··· Dataset entries

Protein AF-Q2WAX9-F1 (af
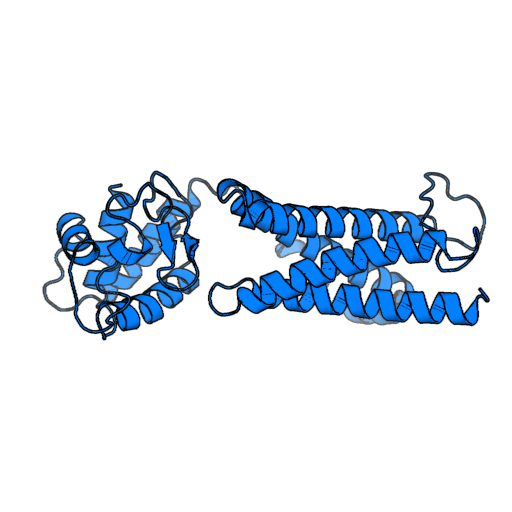db_monomer_lite)

Foldseek 3Di:
DDQVVLVVVVVVLVCQLVVLLVQLVVQVDPVSVVSNLVSLVSNLVSLVVLVVSCVVDDCPGNSPQQDQDPDPPDPDDDSVVSVLRVCLSVLSNVLSVLVVVCQVPVVSPVVSVVSSVVSVVSVVVVVVVVCCVVVVVVVVVVCVPPVVPVVVVPPPDDDDDVLLVVLLVVLLVVLQVQDDPPDPDAALVLLLCQQPAAEDLAPQARGVCSFCNNDLLDWGADRPPRGIHQRQACVNPVNHNNDNVVLCVCQQVNCCHHVVDHDHSNNSSNNSVNSPVD

Organism: Paramagnetospirillum magneticum (strain ATCC 700264 / AMB-1) (NCBI:txid342108)

Structure (mmCIF, N/CA/C/O backbone):
data_AF-Q2WAX9-F1
#
_entry.id   AF-Q2WAX9-F1
#
loop_
_atom_site.group_PDB
_atom_site.id
_atom_site.type_symbol
_atom_site.label_atom_id
_atom_site.label_alt_id
_atom_site.label_comp_id
_atom_site.label_asym_id
_atom_site.label_entity_id
_atom_site.label_seq_id
_atom_site.pdbx_PDB_ins_code
_atom_site.Cartn_x
_atom_site.Cartn_y
_atom_site.Cartn_z
_atom_site.occupancy
_atom_site.B_iso_or_equiv
_atom_site.auth_seq_id
_atom_site.auth_comp_id
_atom_site.auth_asym_id
_atom_site.auth_atom_id
_atom_site.pdbx_PDB_model_num
ATOM 1 N N . MET A 1 1 ? 33.385 -2.109 -23.532 1.00 80.38 1 MET A N 1
ATOM 2 C CA . MET A 1 1 ? 32.692 -3.413 -23.398 1.00 80.38 1 MET A CA 1
ATOM 3 C C . MET A 1 1 ? 32.132 -3.821 -24.759 1.00 80.38 1 MET A C 1
ATOM 5 O O . MET A 1 1 ? 31.841 -2.935 -25.549 1.00 80.38 1 MET A O 1
ATOM 9 N N . ASN A 1 2 ? 32.039 -5.116 -25.092 1.00 89.94 2 ASN A N 1
ATOM 10 C CA . ASN A 1 2 ? 31.464 -5.532 -26.381 1.00 89.94 2 ASN A CA 1
ATOM 11 C C . ASN A 1 2 ? 29.927 -5.647 -26.307 1.00 89.94 2 ASN A C 1
ATOM 13 O O . ASN A 1 2 ? 29.359 -5.863 -25.237 1.00 89.94 2 ASN A O 1
ATOM 17 N N . ALA A 1 3 ? 29.252 -5.550 -27.456 1.00 89.50 3 ALA A N 1
ATOM 18 C CA . ALA A 1 3 ? 27.788 -5.515 -27.519 1.00 89.50 3 ALA A CA 1
ATOM 19 C C . ALA A 1 3 ? 27.104 -6.777 -26.952 1.00 89.50 3 ALA A C 1
ATOM 21 O O . ALA A 1 3 ? 26.003 -6.692 -26.411 1.00 89.50 3 ALA A O 1
ATOM 22 N N . ARG A 1 4 ? 27.752 -7.950 -27.042 1.00 92.94 4 ARG A N 1
ATOM 23 C CA . ARG A 1 4 ? 27.212 -9.205 -26.487 1.00 92.94 4 ARG A CA 1
ATOM 24 C C . ARG A 1 4 ? 27.104 -9.137 -24.965 1.00 92.94 4 ARG A C 1
ATOM 26 O O . ARG A 1 4 ? 26.080 -9.536 -24.416 1.00 92.94 4 ARG A O 1
ATOM 33 N N . TRP A 1 5 ? 28.138 -8.629 -24.298 1.00 93.88 5 TRP A N 1
ATOM 34 C CA . TRP A 1 5 ? 28.130 -8.446 -22.848 1.00 93.88 5 TRP A CA 1
ATOM 35 C C . TRP A 1 5 ? 27.155 -7.357 -22.417 1.00 93.88 5 TRP A C 1
ATOM 37 O O . TRP A 1 5 ? 26.361 -7.595 -21.513 1.00 93.88 5 TRP A O 1
ATOM 47 N N . GLU A 1 6 ? 27.131 -6.222 -23.119 1.00 92.75 6 GLU A N 1
ATOM 48 C CA . GLU A 1 6 ? 26.176 -5.142 -22.839 1.00 92.75 6 GLU A CA 1
ATOM 49 C C . GLU A 1 6 ? 24.723 -5.627 -22.878 1.00 92.75 6 GLU A C 1
ATOM 51 O O . GLU A 1 6 ? 23.927 -5.320 -21.994 1.00 92.75 6 GLU A O 1
ATOM 56 N N . PHE A 1 7 ? 24.378 -6.448 -23.869 1.00 93.69 7 PHE A N 1
ATOM 57 C CA . PHE A 1 7 ? 23.033 -6.992 -23.999 1.00 93.
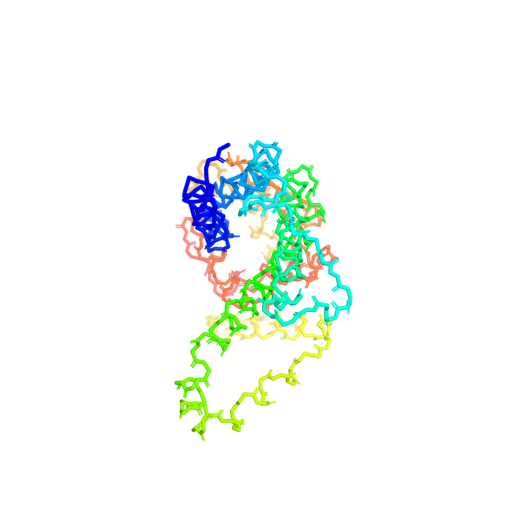69 7 PHE A CA 1
ATOM 58 C C . PHE A 1 7 ? 22.692 -8.036 -22.925 1.00 93.69 7 PHE A C 1
ATOM 60 O O . PHE A 1 7 ? 21.562 -8.069 -22.436 1.00 93.69 7 PHE A O 1
ATOM 67 N N . ARG A 1 8 ? 23.658 -8.877 -22.524 1.00 95.62 8 ARG A N 1
ATOM 68 C CA . ARG A 1 8 ? 23.478 -9.811 -21.398 1.00 95.62 8 ARG A CA 1
ATOM 69 C C . ARG A 1 8 ? 23.227 -9.055 -20.096 1.00 95.62 8 ARG A C 1
ATOM 71 O O . ARG A 1 8 ? 22.271 -9.379 -19.400 1.00 95.62 8 ARG A O 1
ATOM 78 N N . LEU A 1 9 ? 24.031 -8.032 -19.811 1.00 95.88 9 LEU A N 1
ATOM 79 C CA . LEU A 1 9 ? 23.864 -7.191 -18.625 1.00 95.88 9 LEU A CA 1
ATOM 80 C C . LEU A 1 9 ? 22.513 -6.477 -18.631 1.00 95.88 9 LEU A C 1
ATOM 82 O O . LEU A 1 9 ? 21.830 -6.481 -17.614 1.00 95.88 9 LEU A O 1
ATOM 86 N N . LEU A 1 10 ? 22.080 -5.944 -19.778 1.00 94.56 10 LEU A N 1
ATOM 87 C CA . LEU A 1 10 ? 20.768 -5.308 -19.898 1.00 94.56 10 LEU A CA 1
ATOM 88 C C . LEU A 1 10 ? 19.616 -6.283 -19.605 1.00 94.56 10 LEU A C 1
ATOM 90 O O . LEU A 1 10 ? 18.656 -5.910 -18.938 1.00 94.56 10 LEU A O 1
ATOM 94 N N . ARG A 1 11 ? 19.699 -7.533 -20.080 1.00 95.38 11 ARG A N 1
ATOM 95 C CA . ARG A 1 11 ? 18.680 -8.561 -19.805 1.00 95.38 11 ARG A CA 1
ATOM 96 C C . ARG A 1 11 ? 18.652 -8.974 -18.338 1.00 95.38 11 ARG A C 1
ATOM 98 O O . ARG A 1 11 ? 17.570 -9.100 -17.778 1.00 95.38 11 ARG A O 1
ATOM 105 N N . LEU A 1 12 ? 19.823 -9.170 -17.732 1.00 96.81 12 LEU A N 1
ATOM 106 C CA . LEU A 1 12 ? 19.931 -9.483 -16.306 1.00 96.81 12 LEU A CA 1
ATOM 107 C C . LEU A 1 12 ? 19.372 -8.343 -15.456 1.00 96.81 12 LEU A C 1
ATOM 109 O O . LEU A 1 12 ? 18.574 -8.585 -14.559 1.00 96.81 12 LEU A O 1
ATOM 113 N N . TRP A 1 13 ? 19.718 -7.102 -15.799 1.00 97.06 13 TRP A N 1
ATOM 114 C CA . TRP A 1 13 ? 19.16
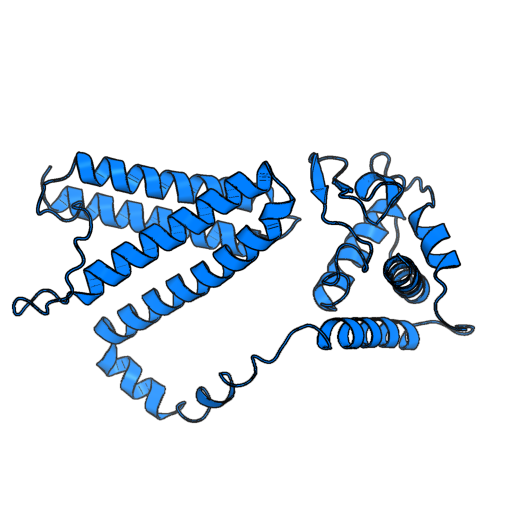0 -5.914 -15.166 1.00 97.06 13 TRP A CA 1
ATOM 115 C C . TRP A 1 13 ? 17.635 -5.854 -15.299 1.00 97.06 13 TRP A C 1
ATOM 117 O O . TRP A 1 13 ? 16.943 -5.633 -14.311 1.00 97.06 13 TRP A O 1
ATOM 127 N N . HIS A 1 14 ? 17.099 -6.094 -16.498 1.00 96.75 14 HIS A N 1
ATOM 128 C CA . HIS A 1 14 ? 15.656 -6.089 -16.720 1.00 96.75 14 HIS A CA 1
ATOM 129 C C . HIS A 1 14 ? 14.954 -7.163 -15.881 1.00 96.75 14 HIS A C 1
ATOM 131 O O . HIS A 1 14 ? 13.915 -6.892 -15.289 1.00 96.75 14 HIS A O 1
ATOM 137 N N . ALA A 1 15 ? 15.511 -8.375 -15.813 1.00 96.94 15 ALA A N 1
ATOM 138 C CA . ALA A 1 15 ? 14.970 -9.446 -14.979 1.00 96.94 15 ALA A CA 1
ATOM 139 C C . ALA A 1 15 ? 15.015 -9.081 -13.487 1.00 96.94 15 ALA A C 1
ATOM 141 O O . ALA A 1 15 ? 14.029 -9.285 -12.786 1.00 96.94 15 ALA A O 1
ATOM 142 N N . ALA A 1 16 ? 16.118 -8.487 -13.021 1.00 96.94 16 ALA A N 1
ATOM 143 C CA . ALA A 1 16 ? 16.259 -8.026 -11.644 1.00 96.94 16 ALA A CA 1
ATOM 144 C C . ALA A 1 16 ? 15.253 -6.918 -11.296 1.00 96.94 16 ALA A C 1
ATOM 146 O O . ALA A 1 16 ? 14.640 -6.979 -10.234 1.00 96.94 16 ALA A O 1
ATOM 147 N N . LEU A 1 17 ? 15.055 -5.940 -12.186 1.00 97.50 17 LEU A N 1
ATOM 148 C CA . LEU A 1 17 ? 14.091 -4.858 -11.986 1.00 97.50 17 LEU A CA 1
ATOM 149 C C . LEU A 1 17 ? 12.651 -5.386 -11.990 1.00 97.50 17 LEU A C 1
ATOM 151 O O . LEU A 1 17 ? 11.885 -5.068 -11.088 1.00 97.50 17 LEU A O 1
ATOM 155 N N . ALA A 1 18 ? 12.291 -6.207 -12.980 1.00 96.81 18 ALA A N 1
ATOM 156 C CA . ALA A 1 18 ? 10.941 -6.750 -13.110 1.00 96.81 18 ALA A CA 1
ATOM 157 C C . ALA A 1 18 ? 10.585 -7.699 -11.955 1.00 96.81 18 ALA A C 1
ATOM 159 O O . ALA A 1 18 ? 9.482 -7.623 -11.423 1.00 96.81 18 ALA A O 1
ATOM 160 N N . GLY A 1 19 ? 11.520 -8.563 -11.547 1.00 96.56 19 GLY A N 1
ATOM 161 C CA . GLY A 1 19 ? 11.337 -9.452 -10.400 1.00 96.56 19 GLY A CA 1
ATOM 162 C C . GLY A 1 19 ? 11.210 -8.680 -9.089 1.00 96.56 19 GLY A C 1
ATOM 163 O O . GLY A 1 19 ? 10.289 -8.941 -8.324 1.00 96.56 19 GLY A O 1
ATOM 164 N N . GLY A 1 20 ? 12.078 -7.686 -8.864 1.00 97.44 20 GLY A N 1
ATOM 165 C CA . GLY A 1 20 ? 11.993 -6.815 -7.690 1.00 97.44 20 GLY A CA 1
ATOM 166 C C . GLY A 1 20 ? 10.673 -6.052 -7.623 1.00 97.44 20 GLY A C 1
ATOM 167 O O . GLY A 1 20 ? 10.033 -6.039 -6.579 1.00 97.44 20 GLY A O 1
ATOM 168 N N . PHE A 1 21 ? 10.224 -5.490 -8.748 1.00 97.19 21 PHE A N 1
ATOM 169 C CA . PHE A 1 21 ? 8.936 -4.804 -8.822 1.00 97.19 21 PHE A CA 1
ATOM 170 C C . PHE A 1 21 ? 7.763 -5.735 -8.505 1.00 97.19 21 PHE A C 1
ATOM 172 O O . PHE A 1 21 ? 6.899 -5.376 -7.713 1.00 97.19 21 PHE A O 1
ATOM 179 N N . LEU A 1 22 ? 7.741 -6.935 -9.096 1.00 96.56 22 LEU A N 1
ATOM 180 C CA . LEU A 1 22 ? 6.677 -7.905 -8.852 1.00 96.56 22 LEU A CA 1
ATOM 181 C C . LEU A 1 22 ? 6.606 -8.286 -7.373 1.00 96.56 22 LEU A C 1
ATOM 183 O O . LEU A 1 22 ? 5.519 -8.260 -6.809 1.00 96.56 22 LEU A O 1
ATOM 187 N N . VAL A 1 23 ? 7.750 -8.609 -6.758 1.00 97.31 23 VAL A N 1
ATOM 188 C CA . VAL A 1 23 ? 7.806 -8.949 -5.330 1.00 97.31 23 VAL A CA 1
ATOM 189 C C . VAL A 1 23 ? 7.321 -7.770 -4.498 1.00 97.31 23 VAL A C 1
ATOM 191 O O . VAL A 1 23 ? 6.398 -7.954 -3.721 1.00 97.31 23 VAL A O 1
ATOM 194 N N . ALA A 1 24 ? 7.855 -6.564 -4.723 1.00 96.38 24 ALA A N 1
ATOM 195 C CA . ALA A 1 24 ? 7.432 -5.372 -3.994 1.00 96.38 24 ALA A CA 1
ATOM 196 C C . ALA A 1 24 ? 5.913 -5.166 -4.081 1.00 96.38 24 ALA A C 1
ATOM 198 O O . ALA A 1 24 ? 5.271 -4.911 -3.069 1.00 96.38 24 ALA A O 1
ATOM 199 N N . TYR A 1 25 ? 5.322 -5.329 -5.265 1.00 94.00 25 TYR A N 1
ATOM 200 C CA . TYR A 1 25 ? 3.889 -5.124 -5.448 1.00 94.00 25 TYR A CA 1
ATOM 201 C C . TYR A 1 25 ? 3.039 -6.177 -4.721 1.00 94.00 25 TYR A C 1
ATOM 203 O O . TYR A 1 25 ? 2.078 -5.824 -4.045 1.00 94.00 25 TYR A O 1
ATOM 211 N N . VAL A 1 26 ? 3.381 -7.466 -4.834 1.00 93.94 26 VAL A N 1
ATOM 212 C CA . VAL A 1 26 ? 2.565 -8.542 -4.235 1.00 93.94 26 VAL A CA 1
ATOM 213 C C . VAL A 1 26 ? 2.745 -8.674 -2.727 1.00 93.94 26 VAL A C 1
ATOM 215 O O . VAL A 1 26 ? 1.887 -9.263 -2.085 1.00 93.94 26 VAL A O 1
ATOM 218 N N . THR A 1 27 ? 3.835 -8.143 -2.168 1.00 93.56 27 THR A N 1
ATOM 219 C CA . THR A 1 27 ? 4.099 -8.180 -0.724 1.00 93.56 27 THR A CA 1
ATOM 220 C C . THR A 1 27 ? 3.766 -6.869 -0.015 1.00 93.56 27 THR A C 1
ATOM 222 O O . THR A 1 27 ? 4.187 -6.665 1.117 1.00 93.56 27 THR A O 1
ATOM 225 N N . ALA A 1 28 ? 3.066 -5.938 -0.675 1.00 88.94 28 ALA A N 1
ATOM 226 C CA . ALA A 1 28 ? 2.729 -4.621 -0.121 1.00 88.94 28 ALA A CA 1
ATOM 227 C C . ALA A 1 28 ? 1.703 -4.659 1.035 1.00 88.94 28 ALA A C 1
ATOM 229 O O . ALA A 1 28 ? 1.239 -3.612 1.482 1.00 88.94 28 ALA A O 1
ATOM 230 N N . ASP A 1 29 ? 1.333 -5.848 1.511 1.00 82.00 29 ASP A N 1
ATOM 231 C CA . ASP A 1 29 ? 0.499 -6.022 2.694 1.00 82.00 29 ASP A CA 1
ATOM 232 C C . ASP A 1 29 ? 1.301 -5.835 3.997 1.00 82.00 29 ASP A C 1
ATOM 234 O O . ASP A 1 29 ? 2.529 -5.715 4.019 1.00 82.00 29 ASP A O 1
ATOM 238 N N . GLU A 1 30 ? 0.588 -5.765 5.122 1.00 75.12 30 GLU A N 1
ATOM 239 C CA . GLU A 1 30 ? 1.230 -5.549 6.423 1.00 75.12 30 GLU A CA 1
ATOM 240 C C . GLU A 1 30 ? 1.999 -6.786 6.916 1.00 75.12 30 GLU A C 1
ATOM 242 O O . GLU A 1 30 ? 2.960 -6.640 7.673 1.00 75.12 30 GLU A O 1
ATOM 247 N N . ASP A 1 31 ? 1.608 -7.985 6.472 1.00 76.44 31 ASP A N 1
ATOM 248 C CA . ASP A 1 31 ? 2.141 -9.263 6.959 1.00 76.44 31 ASP A CA 1
ATOM 249 C C . ASP A 1 31 ? 3.472 -9.634 6.277 1.00 76.44 31 ASP A C 1
ATOM 251 O O . ASP A 1 31 ? 4.344 -10.267 6.876 1.00 76.44 31 ASP A O 1
ATOM 255 N N . THR A 1 32 ? 3.676 -9.185 5.039 1.00 86.12 32 THR A N 1
ATOM 256 C CA . THR A 1 32 ? 4.887 -9.387 4.232 1.00 86.12 32 THR A CA 1
ATOM 257 C C . THR A 1 32 ? 5.647 -8.083 3.975 1.00 86.12 32 THR A C 1
ATOM 259 O O . THR A 1 32 ? 6.578 -8.043 3.166 1.00 86.12 32 THR A O 1
ATOM 262 N N . TYR A 1 33 ? 5.355 -7.038 4.757 1.00 87.12 33 TYR A N 1
ATOM 263 C CA . TYR A 1 33 ? 5.943 -5.703 4.618 1.00 87.12 33 TYR A CA 1
ATOM 264 C C . TYR A 1 33 ? 7.479 -5.697 4.581 1.00 87.12 33 TYR A C 1
ATOM 266 O O . TYR A 1 33 ? 8.092 -4.953 3.820 1.00 87.12 33 TYR A O 1
ATOM 274 N N . ALA A 1 34 ? 8.141 -6.564 5.353 1.00 90.56 34 ALA A N 1
ATOM 275 C CA . ALA A 1 34 ? 9.602 -6.670 5.319 1.00 90.56 34 ALA A CA 1
ATOM 276 C C . ALA A 1 34 ? 10.131 -7.077 3.927 1.00 90.56 34 ALA A C 1
ATOM 278 O O . ALA A 1 34 ? 11.159 -6.567 3.476 1.00 90.56 34 ALA A O 1
ATOM 279 N N . MET A 1 35 ? 9.414 -7.964 3.225 1.00 94.88 35 MET A N 1
ATOM 280 C CA . MET A 1 35 ? 9.724 -8.329 1.842 1.00 94.88 35 MET A CA 1
ATOM 281 C C . MET A 1 35 ? 9.443 -7.167 0.887 1.00 94.88 35 MET A C 1
ATOM 283 O O . MET A 1 35 ? 10.251 -6.938 -0.012 1.00 94.88 35 MET A O 1
ATOM 287 N N . HIS A 1 36 ? 8.367 -6.403 1.113 1.00 95.19 36 HIS A N 1
ATOM 288 C CA . HIS A 1 36 ? 8.057 -5.202 0.331 1.00 95.19 36 HIS A CA 1
ATOM 289 C C . HIS A 1 36 ? 9.174 -4.171 0.414 1.00 95.19 36 HIS A C 1
ATOM 291 O O . HIS A 1 36 ? 9.687 -3.744 -0.618 1.00 95.19 36 HIS A O 1
ATOM 297 N N . VAL A 1 37 ? 9.614 -3.840 1.629 1.00 93.44 37 VAL A N 1
ATOM 298 C CA . VAL A 1 37 ? 10.698 -2.880 1.865 1.00 93.44 37 VAL A CA 1
ATOM 299 C C . VAL A 1 37 ? 11.991 -3.357 1.204 1.00 93.44 37 VAL A C 1
ATOM 301 O O . VAL A 1 37 ? 12.611 -2.616 0.440 1.00 93.44 37 VAL A O 1
ATOM 304 N N . PHE A 1 38 ? 12.382 -4.618 1.422 1.00 95.94 38 PHE A N 1
ATOM 305 C CA . PHE A 1 38 ? 13.574 -5.185 0.787 1.00 95.94 38 PHE A CA 1
ATOM 306 C C . PHE A 1 38 ? 13.501 -5.115 -0.747 1.00 95.94 38 PHE A C 1
ATOM 308 O O . PHE A 1 38 ? 14.453 -4.681 -1.401 1.00 95.94 38 PHE A O 1
ATOM 315 N N . ALA A 1 39 ? 12.369 -5.510 -1.329 1.00 97.12 39 ALA A N 1
ATOM 316 C CA . ALA A 1 39 ? 12.157 -5.476 -2.769 1.00 97.12 39 ALA A CA 1
ATOM 317 C C . ALA A 1 39 ? 12.108 -4.037 -3.318 1.00 97.12 39 ALA A C 1
ATOM 319 O O . ALA A 1 39 ? 12.632 -3.779 -4.402 1.00 97.12 39 ALA A O 1
ATOM 320 N N . GLY A 1 40 ? 11.575 -3.080 -2.555 1.00 95.88 40 GLY A N 1
ATOM 321 C CA . GLY A 1 40 ? 11.612 -1.651 -2.863 1.00 95.88 40 GLY A CA 1
ATOM 322 C C . GLY A 1 40 ? 13.045 -1.118 -2.951 1.00 95.88 40 GLY A C 1
ATOM 323 O O . GLY A 1 40 ? 13.432 -0.536 -3.969 1.00 95.88 40 GLY A O 1
ATOM 324 N N . TYR A 1 41 ? 13.884 -1.405 -1.948 1.00 96.19 41 TYR A N 1
ATOM 325 C CA . TYR A 1 41 ? 15.314 -1.070 -1.995 1.00 96.19 41 TYR A CA 1
ATOM 326 C C . TYR A 1 41 ? 16.035 -1.758 -3.155 1.00 96.19 41 TYR A C 1
ATOM 328 O O . TYR A 1 41 ? 16.886 -1.144 -3.802 1.00 96.19 41 TYR A O 1
ATOM 336 N N . TRP A 1 42 ? 15.676 -3.005 -3.466 1.00 97.62 42 TRP A N 1
ATOM 337 C CA . TRP A 1 42 ? 16.204 -3.711 -4.629 1.00 97.62 42 TRP A CA 1
ATOM 338 C C . TRP A 1 42 ? 15.845 -3.007 -5.944 1.00 97.62 42 TRP A C 1
ATOM 340 O O . TRP A 1 42 ? 16.710 -2.851 -6.805 1.00 97.62 42 TRP A O 1
ATOM 350 N N . VAL A 1 43 ? 14.604 -2.535 -6.104 1.00 97.50 43 VAL A N 1
ATOM 351 C CA . VAL A 1 43 ? 14.168 -1.764 -7.281 1.00 97.50 43 VAL A CA 1
ATOM 352 C C . VAL A 1 43 ? 14.969 -0.469 -7.408 1.00 97.50 43 VAL A C 1
ATOM 354 O O . VAL A 1 43 ? 15.518 -0.198 -8.479 1.00 97.50 43 VAL A O 1
ATOM 357 N N . VAL A 1 44 ? 15.115 0.302 -6.326 1.00 96.88 44 VAL A N 1
ATOM 358 C CA . VAL A 1 44 ? 15.923 1.535 -6.334 1.00 96.88 44 VAL A CA 1
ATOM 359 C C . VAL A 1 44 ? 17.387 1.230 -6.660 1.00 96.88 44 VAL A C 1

······

Instructions to follow:
Working from the entries above, please transcribe only the lines from the line with "ATOM 10 C CA" through the line with "ATOM 79 C CA", exactly, with both end lines and without pictures.

Solution for this task:
ATOM 10 C CA . ASN A 1 2 ? 31.464 -5.532 -26.381 1.00 89.94 2 ASN A CA 1
ATOM 11 C C . ASN A 1 2 ? 29.927 -5.647 -26.307 1.00 89.94 2 ASN A C 1
ATOM 13 O O . ASN A 1 2 ? 29.359 -5.863 -25.237 1.00 89.94 2 ASN A O 1
ATOM 17 N N . ALA A 1 3 ? 29.252 -5.550 -27.456 1.00 89.50 3 ALA A N 1
ATOM 18 C CA . ALA A 1 3 ? 27.788 -5.515 -27.519 1.00 89.50 3 ALA A CA 1
ATOM 19 C C . ALA A 1 3 ? 27.104 -6.777 -26.952 1.00 89.50 3 ALA A C 1
ATOM 21 O O . ALA A 1 3 ? 26.003 -6.692 -26.411 1.00 89.50 3 ALA A O 1
ATOM 22 N N . ARG A 1 4 ? 27.752 -7.950 -27.042 1.00 92.94 4 ARG A N 1
ATOM 23 C CA . ARG A 1 4 ? 27.212 -9.205 -26.487 1.00 92.94 4 ARG A CA 1
ATOM 24 C C . ARG A 1 4 ? 27.104 -9.137 -24.965 1.00 92.94 4 ARG A C 1
ATOM 26 O O . ARG A 1 4 ? 26.080 -9.536 -24.416 1.00 92.94 4 ARG A O 1
ATOM 33 N N . TRP A 1 5 ? 28.138 -8.629 -24.298 1.00 93.88 5 TRP A N 1
ATOM 34 C CA . TRP A 1 5 ? 28.130 -8.446 -22.848 1.00 93.88 5 TRP A CA 1
ATOM 35 C C . TRP A 1 5 ? 27.155 -7.357 -22.417 1.00 93.88 5 TRP A C 1
ATOM 37 O O . TRP A 1 5 ? 26.361 -7.595 -21.513 1.00 93.88 5 TRP A O 1
ATOM 47 N N . GLU A 1 6 ? 27.131 -6.222 -23.119 1.00 92.75 6 GLU A N 1
ATOM 48 C CA . GLU A 1 6 ? 26.176 -5.142 -22.839 1.00 92.75 6 GLU A CA 1
ATOM 49 C C . GLU A 1 6 ? 24.723 -5.627 -22.878 1.00 92.75 6 GLU A C 1
ATOM 51 O O . GLU A 1 6 ? 23.927 -5.320 -21.994 1.00 92.75 6 GLU A O 1
ATOM 56 N N . PHE A 1 7 ? 24.378 -6.448 -23.869 1.00 93.69 7 PHE A N 1
ATOM 57 C CA . PHE A 1 7 ? 23.033 -6.992 -23.999 1.00 93.
69 7 PHE A CA 1
ATOM 58 C C . PHE A 1 7 ? 22.692 -8.036 -22.925 1.00 93.69 7 PHE A C 1
ATOM 60 O O . PHE A 1 7 ? 21.562 -8.069 -22.436 1.00 93.69 7 PHE A O 1
ATOM 67 N N . ARG A 1 8 ? 23.658 -8.877 -22.524 1.00 95.62 8 ARG A N 1
ATOM 68 C CA . ARG A 1 8 ? 23.478 -9.811 -21.398 1.00 95.62 8 ARG A CA 1
ATOM 69 C C . ARG A 1 8 ? 23.227 -9.055 -20.096 1.00 95.62 8 ARG A C 1
ATOM 71 O O . ARG A 1 8 ? 22.271 -9.379 -19.400 1.00 95.62 8 ARG A O 1
ATOM 78 N N . LEU A 1 9 ? 24.031 -8.032 -19.811 1.00 95.88 9 LEU A N 1
ATOM 79 C CA . LEU A 1 9 ? 23.864 -7.191 -18.625 1.00 95.88 9 LEU A CA 1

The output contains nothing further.